CARTA DE UMA MÃE ALENTEJANA PARA UM FILHO QUE ESTÁ NA BÓSNIA
Mê querido filho:
Escrevo-te algumas linhas apenas pra saberes que tou viva. Estou-te a
escrever devagar, pois sei que nã sabes lêr depressa.
Nã vais reconhecer a nossa casa quando voltares, pois nós mudamo -nos.
Temos uma máquina de lavar rôpa, mas nã trabalha muito bem, a semana passada
pus lá catorze camisas, puxei a corrente e nunca mais as vi.
Acerca do tê pai, ele arranjou um bom emprego, tem 1500 homens debaixo
dele, pois agora está cortando a relva do cemitério.

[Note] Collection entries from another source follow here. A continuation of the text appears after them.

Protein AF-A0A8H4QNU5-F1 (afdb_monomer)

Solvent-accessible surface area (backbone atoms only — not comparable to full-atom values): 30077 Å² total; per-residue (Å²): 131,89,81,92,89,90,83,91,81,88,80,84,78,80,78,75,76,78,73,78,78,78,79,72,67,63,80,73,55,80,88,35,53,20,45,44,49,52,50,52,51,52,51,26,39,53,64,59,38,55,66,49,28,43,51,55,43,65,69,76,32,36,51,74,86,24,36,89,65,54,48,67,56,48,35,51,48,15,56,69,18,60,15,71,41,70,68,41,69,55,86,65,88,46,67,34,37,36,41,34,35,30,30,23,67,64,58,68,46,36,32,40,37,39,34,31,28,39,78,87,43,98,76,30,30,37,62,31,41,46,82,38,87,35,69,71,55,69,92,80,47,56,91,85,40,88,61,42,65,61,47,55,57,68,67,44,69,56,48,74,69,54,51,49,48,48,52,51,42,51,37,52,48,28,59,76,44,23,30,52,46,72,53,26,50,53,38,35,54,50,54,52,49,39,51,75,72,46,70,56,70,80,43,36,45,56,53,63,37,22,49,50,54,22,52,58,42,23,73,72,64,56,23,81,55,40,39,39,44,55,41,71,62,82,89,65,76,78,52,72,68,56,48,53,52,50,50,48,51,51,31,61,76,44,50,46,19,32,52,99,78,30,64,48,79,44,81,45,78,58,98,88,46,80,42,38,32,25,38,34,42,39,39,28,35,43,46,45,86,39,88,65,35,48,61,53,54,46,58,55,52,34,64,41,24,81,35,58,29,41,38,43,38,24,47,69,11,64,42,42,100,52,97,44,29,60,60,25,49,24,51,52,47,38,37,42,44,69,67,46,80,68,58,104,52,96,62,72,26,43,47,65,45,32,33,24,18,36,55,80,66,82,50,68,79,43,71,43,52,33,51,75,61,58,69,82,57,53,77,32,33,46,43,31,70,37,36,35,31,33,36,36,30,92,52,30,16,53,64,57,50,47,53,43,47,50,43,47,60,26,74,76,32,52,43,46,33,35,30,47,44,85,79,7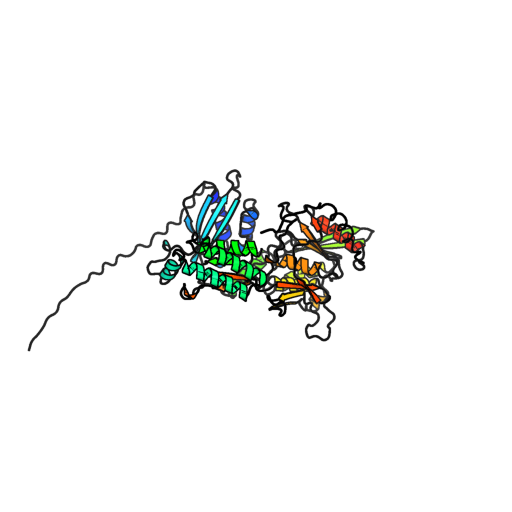8,74,52,74,91,52,47,63,80,52,59,29,70,57,35,55,56,57,49,80,44,67,37,64,26,82,78,52,85,64,42,55,37,32,37,32,33,36,31,32,16,43,50,26,37,30,28,90,87,65,53,66,41,72,61,71,90,60,74,54,80,41,82,34,71,70,62,55,67,58,50,46,51,53,53,47,50,53,43,56,74,68,60,65,76,79,79,82,78,74,81,70,81,67,67,75,66,69,77,77,76,80,86,80,82,88,80,86,85,86,84,81,91,83,135

Sequence (538 aa):
MKGFFQSLLGFTAIFTSAQPLSSTNPTIHPDHPASIQFSKWLTAFNTQKYSSLLDYHTDWNFPYNATQTGPETEFRMSHQFGGLDIVELEPMSSRSSLVAIVKGKRIGRYFRISVDVDVSTPAYTITKFKIDDLVTPLKFISIDDPRRAIYEQAHQSLTPELREKIVDGFTRLLLDRYVNNWMAKWVKEDLEGKLGSGEYNQYENSYTFARRLSEDARNICNNENLWIAFVEPMQTLPSAAEETAMELTYAKSINYGFPPSQITYHNLSSGGENITVAHITITSFVNCSIPGALHHIHDILSSAASASALIIDLQSHAGGPSGSDYDTLSFILSHLLEPVAATNDYNLGRHSVQAFVDHTGNHPLSQLWTFSLPQHMASQRFSDTKPMVVITSRRTSPAGTELAHILQVRRRIPAVAIARDDGSGMMGEVKRTTSKLTRPVALEPVCGEVFEGEKWWLVAVPVAQSLVFDFEGRGSTVDLGRNDILVSEGVVEMAREVLLEMVLRGGGDETHTDTDTETRSEMQGQGESHESQHNDLK

Secondary structure (DSSP, 8-state):
-----------------------------TT-HHHHHHHHHHHHHHTT-HHHHHHHHHSSS--GGGBSS-HHHHHHHHHHHTSEEEEEEPPPSSTTEEEEEEEETTT--EEEEEEEE-TTSTT--EEEEEEEEE---GGGS-TT-TTHHHHHHHTSPPPHHHHHHHHHHHHHHHHHH-S-HHHHHHHHHHHHHHHHTTGGGG--SHHHHHHHHHHHHHHHH--TT-EEEE-PPPS-PPPHHHHHHHHHHHHHHTGGG--TT-EEEEEEEETTEEEEEEEEE------TTSTTHHHHHHHHHHHGGGSSEEEEE-TT----SSTTHHHHHHHHHHHHSPPPP--SSSSTTPPEEEEEE-TTSSSEEEEEE-----HHHHTT---TTS-EEEEE-TT--HHHHHHHHHHHHSTTS-EEEEEE--SSS-STT----GGGT--PEEEEEESTTTTTT---EEEEEE--EEEEE-TT--EEE--TT--SEEESS-HHHHHHHHHHHHHHTTSS-------TTTTTSSSSS-------------

Structure (mmCIF, N/CA/C/O backbone):
data_AF-A0A8H4QNU5-F1
#
_entry.id   AF-A0A8H4QNU5-F1
#
loop_
_atom_site.group_PDB
_atom_site.id
_atom_site.type_symbol
_atom_site.label_atom_id
_atom_site.label_alt_id
_atom_site.label_comp_id
_atom_site.label_asym_id
_atom_site.label_entity_id
_atom_site.label_seq_id
_atom_site.pdbx_PDB_ins_code
_atom_site.Cartn_x
_atom_site.Cartn_y
_atom_site.Cartn_z
_atom_site.occupancy
_atom_site.B_iso_or_equiv
_atom_site.auth_seq_id
_atom_site.auth_comp_id
_atom_site.auth_asym_id
_atom_site.auth_atom_id
_atom_site.pdbx_PDB_model_num
ATOM 1 N N . MET A 1 1 ? -83.454 17.278 27.698 1.00 34.41 1 MET A N 1
ATOM 2 C CA . MET A 1 1 ? -82.327 16.913 28.590 1.00 34.41 1 MET A CA 1
ATOM 3 C C . MET A 1 1 ? -81.073 17.503 27.956 1.00 34.41 1 MET A C 1
ATOM 5 O O . MET A 1 1 ? -80.823 17.170 26.811 1.00 34.41 1 MET A O 1
ATOM 9 N N . LYS A 1 2 ? -80.570 18.648 28.458 1.00 31.47 2 LYS A N 1
ATOM 10 C CA . LYS A 1 2 ? -79.416 18.779 29.394 1.00 31.47 2 LYS A CA 1
ATOM 11 C C . LYS A 1 2 ? -78.160 18.087 28.830 1.00 31.47 2 LYS A C 1
ATOM 13 O O . LYS A 1 2 ? -78.254 16.901 28.568 1.00 31.47 2 LYS A O 1
ATOM 18 N N . GLY A 1 3 ? -76.980 18.680 28.649 1.00 28.00 3 GLY A N 1
ATOM 19 C CA . GLY A 1 3 ? -76.350 19.949 29.059 1.00 28.00 3 GLY A CA 1
ATOM 20 C C . GLY A 1 3 ? -74.816 19.711 29.033 1.00 28.00 3 GLY A C 1
ATOM 21 O O . GLY A 1 3 ? -74.393 18.620 29.385 1.00 28.00 3 GLY A O 1
ATOM 22 N N . PHE A 1 4 ? -74.018 20.573 28.389 1.00 34.12 4 PHE A N 1
ATOM 23 C CA . PHE A 1 4 ? -72.995 21.471 28.981 1.00 34.12 4 PHE A CA 1
ATOM 24 C C . PHE A 1 4 ? -71.911 20.841 29.901 1.00 34.12 4 PHE A C 1
ATOM 26 O O . PHE A 1 4 ? -72.241 20.469 31.021 1.00 34.12 4 PHE A O 1
ATOM 33 N N . PHE A 1 5 ? -70.624 20.823 29.485 1.00 31.03 5 PHE A N 1
ATOM 34 C CA . PHE A 1 5 ? -69.526 21.680 30.017 1.00 31.03 5 PHE A CA 1
ATOM 35 C C . PHE A 1 5 ? -68.133 21.412 29.384 1.00 31.03 5 PHE A C 1
ATOM 37 O O . PHE A 1 5 ? -67.773 20.276 29.091 1.00 31.03 5 PHE A O 1
ATOM 44 N N . GLN A 1 6 ? -67.362 22.498 29.222 1.00 33.28 6 GLN A N 1
ATOM 45 C CA . GLN A 1 6 ? -65.937 22.600 28.855 1.00 33.28 6 GLN A CA 1
ATOM 46 C C . GLN A 1 6 ? -64.992 22.527 30.079 1.00 33.28 6 GLN A C 1
ATOM 48 O O . GLN A 1 6 ? -65.345 23.002 31.154 1.00 33.28 6 GLN A O 1
ATOM 53 N N . SER A 1 7 ? -63.748 22.085 29.859 1.00 28.64 7 SER A N 1
ATOM 54 C CA . SER A 1 7 ? -62.492 22.449 30.565 1.00 28.64 7 SER A CA 1
ATOM 55 C C . SER A 1 7 ? -61.359 21.949 29.648 1.00 28.64 7 SER A C 1
ATOM 57 O O . SER A 1 7 ? -61.395 20.792 29.248 1.00 28.64 7 SER A O 1
ATOM 59 N N . LEU A 1 8 ? -60.500 22.750 29.005 1.00 28.38 8 LEU A N 1
ATOM 60 C CA . LEU A 1 8 ? -59.494 23.740 29.427 1.00 28.38 8 LEU A CA 1
ATOM 61 C C . LEU A 1 8 ? -58.418 23.188 30.385 1.00 28.38 8 LEU A C 1
ATOM 63 O O . LEU A 1 8 ? -58.561 23.284 31.599 1.00 28.38 8 LEU A O 1
ATOM 67 N N . LEU A 1 9 ? -57.318 22.689 29.807 1.00 31.08 9 LEU A N 1
ATOM 68 C CA . LEU A 1 9 ? -55.995 22.577 30.430 1.00 31.08 9 LEU A CA 1
ATOM 69 C C . LEU A 1 9 ? -54.949 23.052 29.412 1.00 31.08 9 LEU A C 1
ATOM 71 O O . LEU A 1 9 ? -54.781 22.456 28.351 1.00 31.08 9 LEU A O 1
ATOM 75 N N . GLY A 1 10 ? -54.295 24.169 29.730 1.00 27.77 10 GLY A N 1
ATOM 76 C CA . GLY A 1 10 ? -53.160 24.697 28.985 1.00 27.77 10 GLY A CA 1
ATOM 77 C C . GLY A 1 10 ? -51.876 23.991 29.406 1.00 27.77 10 GLY A C 1
ATOM 78 O O . GLY A 1 10 ? -51.514 24.020 30.579 1.00 27.77 10 GLY A O 1
ATOM 79 N N . PHE A 1 11 ? -51.188 23.386 28.440 1.00 32.78 11 PHE A N 1
ATOM 80 C CA . PHE A 1 11 ? -49.791 22.988 28.570 1.00 32.78 11 PHE A CA 1
ATOM 81 C C . PHE A 1 11 ? -48.928 24.058 27.902 1.00 32.78 11 PHE A C 1
ATOM 83 O O . PHE A 1 11 ? -48.875 24.171 26.679 1.00 32.78 11 PHE A O 1
ATOM 90 N N . THR A 1 12 ? -48.259 24.870 28.712 1.00 29.70 12 THR A N 1
ATOM 91 C CA . THR A 1 12 ? -47.139 25.706 28.285 1.00 29.70 12 THR A CA 1
ATOM 92 C C . THR A 1 12 ? -45.952 24.789 27.998 1.00 29.70 12 THR A C 1
ATOM 94 O O . THR A 1 12 ? -45.274 24.327 28.912 1.00 29.70 12 THR A O 1
ATOM 97 N N . ALA A 1 13 ? -45.711 24.493 26.721 1.00 32.84 13 ALA A N 1
ATOM 98 C CA . ALA A 1 13 ? -44.484 23.843 26.281 1.00 32.84 13 ALA A CA 1
ATOM 99 C C . ALA A 1 13 ? -43.311 24.819 26.472 1.00 32.84 13 ALA A C 1
ATOM 101 O O . ALA A 1 13 ? -43.195 25.818 25.761 1.00 32.84 13 ALA A O 1
ATOM 102 N N . ILE A 1 14 ? -42.458 24.549 27.460 1.00 33.12 14 ILE A N 1
ATOM 103 C CA . ILE A 1 14 ? -41.163 25.217 27.602 1.00 33.12 14 ILE A CA 1
ATOM 104 C C . ILE A 1 14 ? -40.258 24.619 26.523 1.00 33.12 14 ILE A C 1
ATOM 106 O O . ILE A 1 14 ? -39.682 23.551 26.702 1.00 33.12 14 ILE A O 1
ATOM 110 N N . PHE A 1 15 ? -40.163 25.291 25.378 1.00 35.19 15 PHE A N 1
ATOM 111 C CA . PHE A 1 15 ? -39.115 25.021 24.401 1.00 35.19 15 PHE A CA 1
ATOM 112 C C . PHE A 1 15 ? -37.797 25.559 24.963 1.00 35.19 15 PHE A C 1
ATOM 114 O O . PHE A 1 15 ? -37.478 26.738 24.820 1.00 35.19 15 PHE A O 1
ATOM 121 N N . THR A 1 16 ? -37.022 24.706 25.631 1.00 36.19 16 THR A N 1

A magana da tua irmã Maria teve bebé esta semana, mas sabes, eu nã
consegui saber sé menino ou menina, portanto nã sei sês tio ó tia.
O tê ti Patricio afogou-se a semana passada num depósito de vinho, lá na
adega cuprativa, alguns compadris tentaram salvá-lo mas sabes, ele lutou
bravamente contra eles. O corpo foi cremado mas levou três dias pra apagar o
incêndio.
Na quinta-feira fui ao médico e o tê pai foi comigo. O médico pôs-me um
pequeno tubo na boca e disse-me pra nã falari durante dez minutos. Atão nã sabes
que o tê pai ofereceu-se logo pra comprar o tubo ao médico.
Esta semana só chuveu duas vezes. Na primeira vez chuveu durante três dias
e na segunda durante quatro dias. Na segunda fêra teve tanto vento que uma das
galinhas pôs o mesmo ovo quatro vezes.
Recebemos uma carta do cangalhero que informava que se o último pagamento
do enterro da tua avó nã fôr fêto no prazo de sete dias, devolvem-na.
Olha mê filho cuida-te.
Nã te esqueças de beber muito lête todas as nôtes, antes de interrares os
cornos na fronha.
Um Bêjo
Jaquina do Chaparro
PS: Era pra te mandar 5 contos, mas já tinha fechado o envelope, nã tos mandei.
Fica pra próxima, porra.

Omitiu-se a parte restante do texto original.